== WHAT TO WORK ON ==
With both ends included, transcribe exactly the records below from their first line to the line that contains "ATOM 13 O O".

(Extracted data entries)
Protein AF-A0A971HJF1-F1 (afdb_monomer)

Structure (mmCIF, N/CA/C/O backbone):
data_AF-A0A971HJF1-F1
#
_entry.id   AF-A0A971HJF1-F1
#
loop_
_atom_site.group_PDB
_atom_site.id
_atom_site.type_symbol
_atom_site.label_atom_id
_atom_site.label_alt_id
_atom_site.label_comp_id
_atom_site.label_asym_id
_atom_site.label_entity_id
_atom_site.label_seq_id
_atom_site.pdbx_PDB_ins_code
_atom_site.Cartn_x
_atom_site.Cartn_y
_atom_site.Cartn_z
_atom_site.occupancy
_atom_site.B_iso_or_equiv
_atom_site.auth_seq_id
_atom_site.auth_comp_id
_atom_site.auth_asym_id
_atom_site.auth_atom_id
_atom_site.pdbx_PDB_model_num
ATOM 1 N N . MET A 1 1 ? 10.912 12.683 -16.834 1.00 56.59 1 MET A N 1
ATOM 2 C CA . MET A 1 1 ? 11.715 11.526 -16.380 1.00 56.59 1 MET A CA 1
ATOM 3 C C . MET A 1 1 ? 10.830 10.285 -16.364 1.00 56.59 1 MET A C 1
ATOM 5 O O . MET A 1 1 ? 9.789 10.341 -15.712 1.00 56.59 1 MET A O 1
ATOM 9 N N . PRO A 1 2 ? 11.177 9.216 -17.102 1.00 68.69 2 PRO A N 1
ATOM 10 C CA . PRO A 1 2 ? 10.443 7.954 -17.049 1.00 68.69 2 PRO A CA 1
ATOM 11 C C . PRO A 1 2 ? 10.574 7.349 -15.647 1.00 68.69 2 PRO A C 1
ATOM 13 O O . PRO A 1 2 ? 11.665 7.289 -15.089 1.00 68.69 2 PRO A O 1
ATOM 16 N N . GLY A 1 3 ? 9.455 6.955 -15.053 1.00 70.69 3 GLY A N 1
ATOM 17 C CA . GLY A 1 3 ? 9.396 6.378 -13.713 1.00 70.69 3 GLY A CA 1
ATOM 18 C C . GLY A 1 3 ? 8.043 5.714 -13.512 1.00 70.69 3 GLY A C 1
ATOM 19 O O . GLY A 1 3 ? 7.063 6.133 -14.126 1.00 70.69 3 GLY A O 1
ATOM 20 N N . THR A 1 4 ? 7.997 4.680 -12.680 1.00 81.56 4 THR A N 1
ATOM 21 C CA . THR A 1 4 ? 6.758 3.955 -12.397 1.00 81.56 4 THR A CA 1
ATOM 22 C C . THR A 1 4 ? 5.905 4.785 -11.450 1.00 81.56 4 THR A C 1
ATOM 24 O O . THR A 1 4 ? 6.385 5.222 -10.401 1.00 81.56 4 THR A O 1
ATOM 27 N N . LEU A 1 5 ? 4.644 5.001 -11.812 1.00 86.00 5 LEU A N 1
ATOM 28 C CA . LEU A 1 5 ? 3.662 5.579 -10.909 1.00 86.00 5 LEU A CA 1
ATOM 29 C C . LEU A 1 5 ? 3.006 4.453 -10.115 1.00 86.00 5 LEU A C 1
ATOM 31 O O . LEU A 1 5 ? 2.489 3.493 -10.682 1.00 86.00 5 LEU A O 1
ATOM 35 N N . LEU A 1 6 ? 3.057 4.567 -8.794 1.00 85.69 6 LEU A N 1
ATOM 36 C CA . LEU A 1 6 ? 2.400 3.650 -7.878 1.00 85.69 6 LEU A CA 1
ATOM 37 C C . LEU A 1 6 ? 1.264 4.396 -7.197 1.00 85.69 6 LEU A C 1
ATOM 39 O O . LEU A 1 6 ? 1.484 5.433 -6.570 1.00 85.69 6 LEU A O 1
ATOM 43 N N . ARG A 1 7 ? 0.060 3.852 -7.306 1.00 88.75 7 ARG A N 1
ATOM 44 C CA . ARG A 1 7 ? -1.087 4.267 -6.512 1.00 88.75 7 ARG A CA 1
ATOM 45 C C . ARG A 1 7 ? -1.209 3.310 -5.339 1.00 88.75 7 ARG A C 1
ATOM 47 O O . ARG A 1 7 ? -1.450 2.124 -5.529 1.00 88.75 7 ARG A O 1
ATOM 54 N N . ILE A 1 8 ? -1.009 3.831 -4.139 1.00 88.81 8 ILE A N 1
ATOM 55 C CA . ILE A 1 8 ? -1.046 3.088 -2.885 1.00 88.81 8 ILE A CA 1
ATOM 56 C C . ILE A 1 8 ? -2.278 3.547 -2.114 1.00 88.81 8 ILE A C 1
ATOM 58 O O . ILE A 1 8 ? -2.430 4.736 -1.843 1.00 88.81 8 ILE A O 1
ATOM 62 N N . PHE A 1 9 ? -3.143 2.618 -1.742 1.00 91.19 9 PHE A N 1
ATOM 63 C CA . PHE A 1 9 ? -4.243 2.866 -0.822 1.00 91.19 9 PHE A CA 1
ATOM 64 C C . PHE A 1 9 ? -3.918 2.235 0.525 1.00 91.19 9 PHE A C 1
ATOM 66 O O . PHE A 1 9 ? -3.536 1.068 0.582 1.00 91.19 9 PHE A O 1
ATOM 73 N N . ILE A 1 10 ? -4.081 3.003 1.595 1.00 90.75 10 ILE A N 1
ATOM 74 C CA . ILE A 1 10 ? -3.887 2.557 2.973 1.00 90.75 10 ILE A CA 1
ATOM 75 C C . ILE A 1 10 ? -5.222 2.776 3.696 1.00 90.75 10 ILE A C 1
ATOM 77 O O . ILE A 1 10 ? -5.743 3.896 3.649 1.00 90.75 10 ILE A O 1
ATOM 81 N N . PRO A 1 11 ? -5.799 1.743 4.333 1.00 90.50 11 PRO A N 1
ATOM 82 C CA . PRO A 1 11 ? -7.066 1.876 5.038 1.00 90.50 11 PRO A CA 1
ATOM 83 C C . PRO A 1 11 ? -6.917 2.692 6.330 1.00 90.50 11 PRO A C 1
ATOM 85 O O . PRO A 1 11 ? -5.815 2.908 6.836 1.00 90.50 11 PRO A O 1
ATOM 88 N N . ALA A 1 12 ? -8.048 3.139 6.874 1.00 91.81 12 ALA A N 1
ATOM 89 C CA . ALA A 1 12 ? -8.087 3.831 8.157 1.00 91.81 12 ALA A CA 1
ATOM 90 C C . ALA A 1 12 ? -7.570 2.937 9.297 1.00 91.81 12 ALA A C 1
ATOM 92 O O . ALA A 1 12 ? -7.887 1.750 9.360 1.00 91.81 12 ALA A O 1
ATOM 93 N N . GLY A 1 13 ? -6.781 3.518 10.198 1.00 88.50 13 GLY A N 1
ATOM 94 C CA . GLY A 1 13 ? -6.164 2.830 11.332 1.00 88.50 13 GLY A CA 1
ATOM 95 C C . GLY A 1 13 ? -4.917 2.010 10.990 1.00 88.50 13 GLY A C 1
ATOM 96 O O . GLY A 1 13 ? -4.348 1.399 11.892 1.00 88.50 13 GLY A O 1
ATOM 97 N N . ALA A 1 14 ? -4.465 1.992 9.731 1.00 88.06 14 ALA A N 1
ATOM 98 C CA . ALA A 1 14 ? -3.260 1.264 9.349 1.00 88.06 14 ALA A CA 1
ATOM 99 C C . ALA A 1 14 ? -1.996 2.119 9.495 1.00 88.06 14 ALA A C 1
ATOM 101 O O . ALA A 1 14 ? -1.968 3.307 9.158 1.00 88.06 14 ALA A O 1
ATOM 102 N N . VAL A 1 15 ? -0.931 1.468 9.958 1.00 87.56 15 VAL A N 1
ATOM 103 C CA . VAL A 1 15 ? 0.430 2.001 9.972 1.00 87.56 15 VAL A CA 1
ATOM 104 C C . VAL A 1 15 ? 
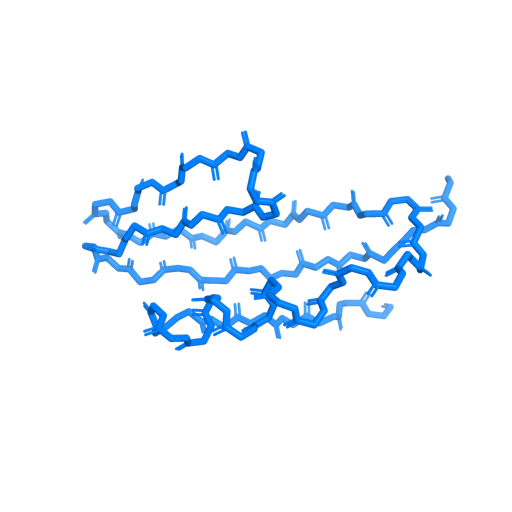1.280 1.106 9.085 1.00 87.56 15 VAL A C 1
ATOM 106 O O . VAL A 1 15 ? 1.334 -0.105 9.299 1.00 87.56 15 VAL A O 1
ATOM 109 N N . ILE A 1 16 ? 1.920 1.689 8.074 1.00 84.94 16 ILE A N 1
ATOM 110 C CA . ILE A 1 16 ? 2.821 0.962 7.179 1.00 84.94 16 ILE A CA 1
ATOM 111 C C . ILE A 1 16 ? 4.217 1.548 7.230 1.00 84.94 16 ILE A C 1
ATOM 113 O O . ILE A 1 16 ? 4.397 2.761 7.323 1.00 84.94 16 ILE A O 1
ATOM 117 N N . ASN A 1 17 ? 5.209 0.680 7.088 1.00 82.06 17 ASN A N 1
ATOM 118 C CA . ASN A 1 17 ? 6.574 1.107 6.863 1.00 82.06 17 ASN A CA 1
ATOM 119 C C . ASN A 1 17 ? 6.871 1.054 5.359 1.00 82.06 17 ASN A C 1
ATOM 121 O O . ASN A 1 17 ? 6.864 -0.009 4.742 1.00 82.06 17 ASN A O 1
ATOM 125 N N . LEU A 1 18 ? 7.086 2.217 4.755 1.00 76.69 18 LEU A N 1
ATOM 126 C CA . LEU A 1 18 ? 7.363 2.371 3.339 1.00 76.69 18 LEU A CA 1
ATOM 127 C C . LEU A 1 18 ? 8.877 2.267 3.107 1.00 76.69 18 LEU A C 1
ATOM 129 O O . LEU A 1 18 ? 9.632 3.197 3.399 1.00 76.69 18 LEU A O 1
ATOM 133 N N . LEU A 1 19 ? 9.317 1.129 2.556 1.00 74.25 19 LEU A N 1
ATOM 134 C CA . LEU A 1 19 ? 10.711 0.867 2.159 1.00 74.25 19 LEU A CA 1
ATOM 135 C C . LEU A 1 19 ? 11.738 0.985 3.300 1.00 74.25 19 LEU A C 1
ATOM 137 O O . LEU A 1 19 ? 12.915 1.215 3.033 1.00 74.25 19 LEU A O 1
ATOM 141 N N . ASN A 1 20 ? 11.316 0.831 4.559 1.00 74.06 20 ASN A N 1
ATOM 142 C CA . ASN A 1 20 ? 12.158 1.074 5.736 1.00 74.06 20 ASN A CA 1
ATOM 143 C C . ASN A 1 20 ? 12.727 2.507 5.810 1.00 74.06 20 ASN A C 1
ATOM 145 O O . ASN A 1 20 ? 13.742 2.738 6.463 1.00 74.06 20 ASN A O 1
ATOM 149 N N . LEU A 1 21 ? 12.096 3.454 5.108 1.00 76.56 21 LEU A N 1
ATOM 150 C CA . LEU A 1 21 ? 12.489 4.864 5.058 1.00 76.56 21 LEU A CA 1
ATOM 151 C C . LEU A 1 21 ? 11.496 5.748 5.810 1.00 76.56 21 LEU A C 1
ATOM 153 O O . LEU A 1 21 ? 11.903 6.687 6.487 1.00 76.56 21 LEU A O 1
ATOM 157 N N . PHE A 1 22 ? 10.201 5.451 5.683 1.00 80.88 22 PHE A N 1
ATOM 158 C CA . PHE A 1 22 ? 9.131 6.255 6.265 1.00 80.88 22 PHE A CA 1
ATOM 159 C C . PHE A 1 22 ? 8.090 5.373 6.935 1.00 80.88 22 PHE A C 1
ATOM 161 O O . PHE A 1 22 ? 7.648 4.385 6.357 1.00 80.88 22 PHE A O 1
ATOM 168 N N . GLU A 1 23 ? 7.636 5.779 8.114 1.00 86.75 23 GLU A N 1
ATOM 169 C CA . GLU A 1 23 ? 6.433 5.231 8.729 1.00 86.75 23 GLU A CA 1
ATOM 170 C C . GLU A 1 23 ? 5.243 6.131 8.387 1.00 86.75 23 GLU A C 1
ATOM 172 O O . GLU A 1 23 ? 5
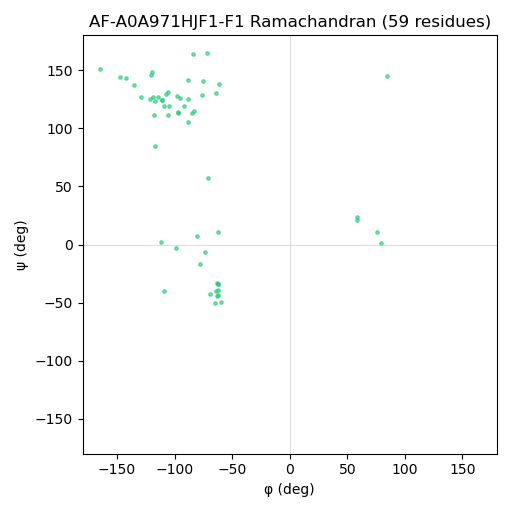.287 7.346 8.583 1.00 86.75 23 GLU A O 1
ATOM 177 N N . ILE A 1 24 ? 4.190 5.537 7.832 1.00 85.38 24 ILE A N 1
ATOM 178 C CA . ILE A 1 24 ? 2.982 6.242 7.
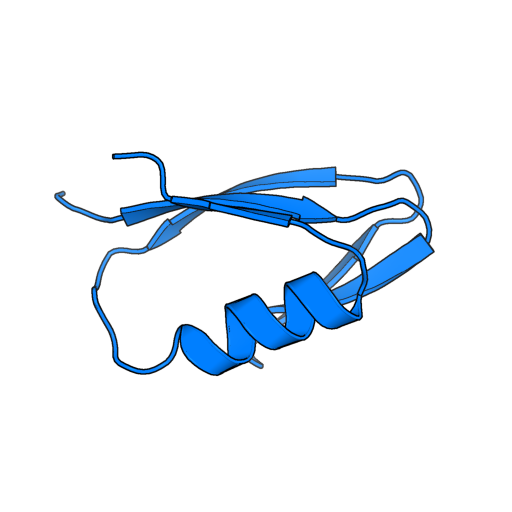414 1.00 85.38 24 ILE A CA 1
ATOM 179 C C . ILE A 1 24 ? 1.820 5.697 8.230 1.00 85.38 24 ILE A C 1
ATOM 181 O O . ILE A 1 24 ? 1.408 4.554 8.041 1.00 85.38 24 ILE A O 1
ATOM 185 N N . SER A 1 25 ? 1.279 6.538 9.108 1.00 89.12 25 SER A N 1
ATOM 186 C CA . SER A 1 25 ? 0.051 6.266 9.850 1.00 89.12 25 SER A CA 1
ATOM 187 C C . SER A 1 25 ? -1.132 6.940 9.163 1.00 89.12 25 SER A C 1
ATOM 189 O O . SER A 1 25 ? -1.088 8.137 8.867 1.00 89.12 25 SER A O 1
ATOM 191 N N . SER A 1 26 ? -2.185 6.171 8.888 1.00 88.94 26 SER A N 1
ATOM 192 C CA . SER A 1 26 ? -3.385 6.655 8.213 1.00 88.94 26 SER A CA 1
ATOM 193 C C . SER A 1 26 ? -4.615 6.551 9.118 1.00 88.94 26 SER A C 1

== SOLUTION TO THE PROBLEM ==
Protein AF-A0A971HJF1-F1 (afdb_monomer)

Structure (mmCIF, N/CA/C/O backbone):
data_AF-A0A971HJF1-F1
#
_entry.id   AF-A0A971HJF1-F1
#
loop_
_atom_site.group_PDB
_atom_site.id
_atom_site.type_symbol
_atom_site.label_atom_id
_atom_site.label_alt_id
_atom_site.label_comp_id
_atom_site.label_asym_id
_atom_site.label_entity_id
_atom_site.label_seq_id
_atom_site.pdbx_PDB_ins_code
_atom_site.Cartn_x
_atom_site.Cartn_y
_atom_site.Cartn_z
_atom_site.occupancy
_atom_site.B_iso_or_equiv
_atom_site.auth_seq_id
_atom_site.auth_comp_id
_atom_site.auth_asym_id
_atom_site.auth_atom_id
_atom_site.pdbx_PDB_model_num
ATOM 1 N N . MET A 1 1 ? 10.912 12.683 -16.834 1.00 56.59 1 MET A N 1
ATOM 2 C CA . MET A 1 1 ? 11.715 11.526 -16.380 1.00 56.59 1 MET A CA 1
ATOM 3 C C . MET A 1 1 ? 10.830 10.285 -16.364 1.00 56.59 1 MET A C 1
ATOM 5 O O . MET A 1 1 ? 9.789 10.341 -15.712 1.00 56.59 1 MET A O 1
ATOM 9 N N . PRO A 1 2 ? 11.177 9.216 -17.102 1.00 68.69 2 PRO A N 1
ATOM 10 C CA . PRO A 1 2 ? 10.443 7.954 -17.049 1.00 68.69 2 PRO A CA 1
ATOM 11 C C . PRO A 1 2 ? 10.574 7.349 -15.647 1.00 68.69 2 PRO A C 1
ATOM 13 O O . PRO A 1 2 ? 11.665 7.289 -15.089 1.00 68.69 2 PRO A O 1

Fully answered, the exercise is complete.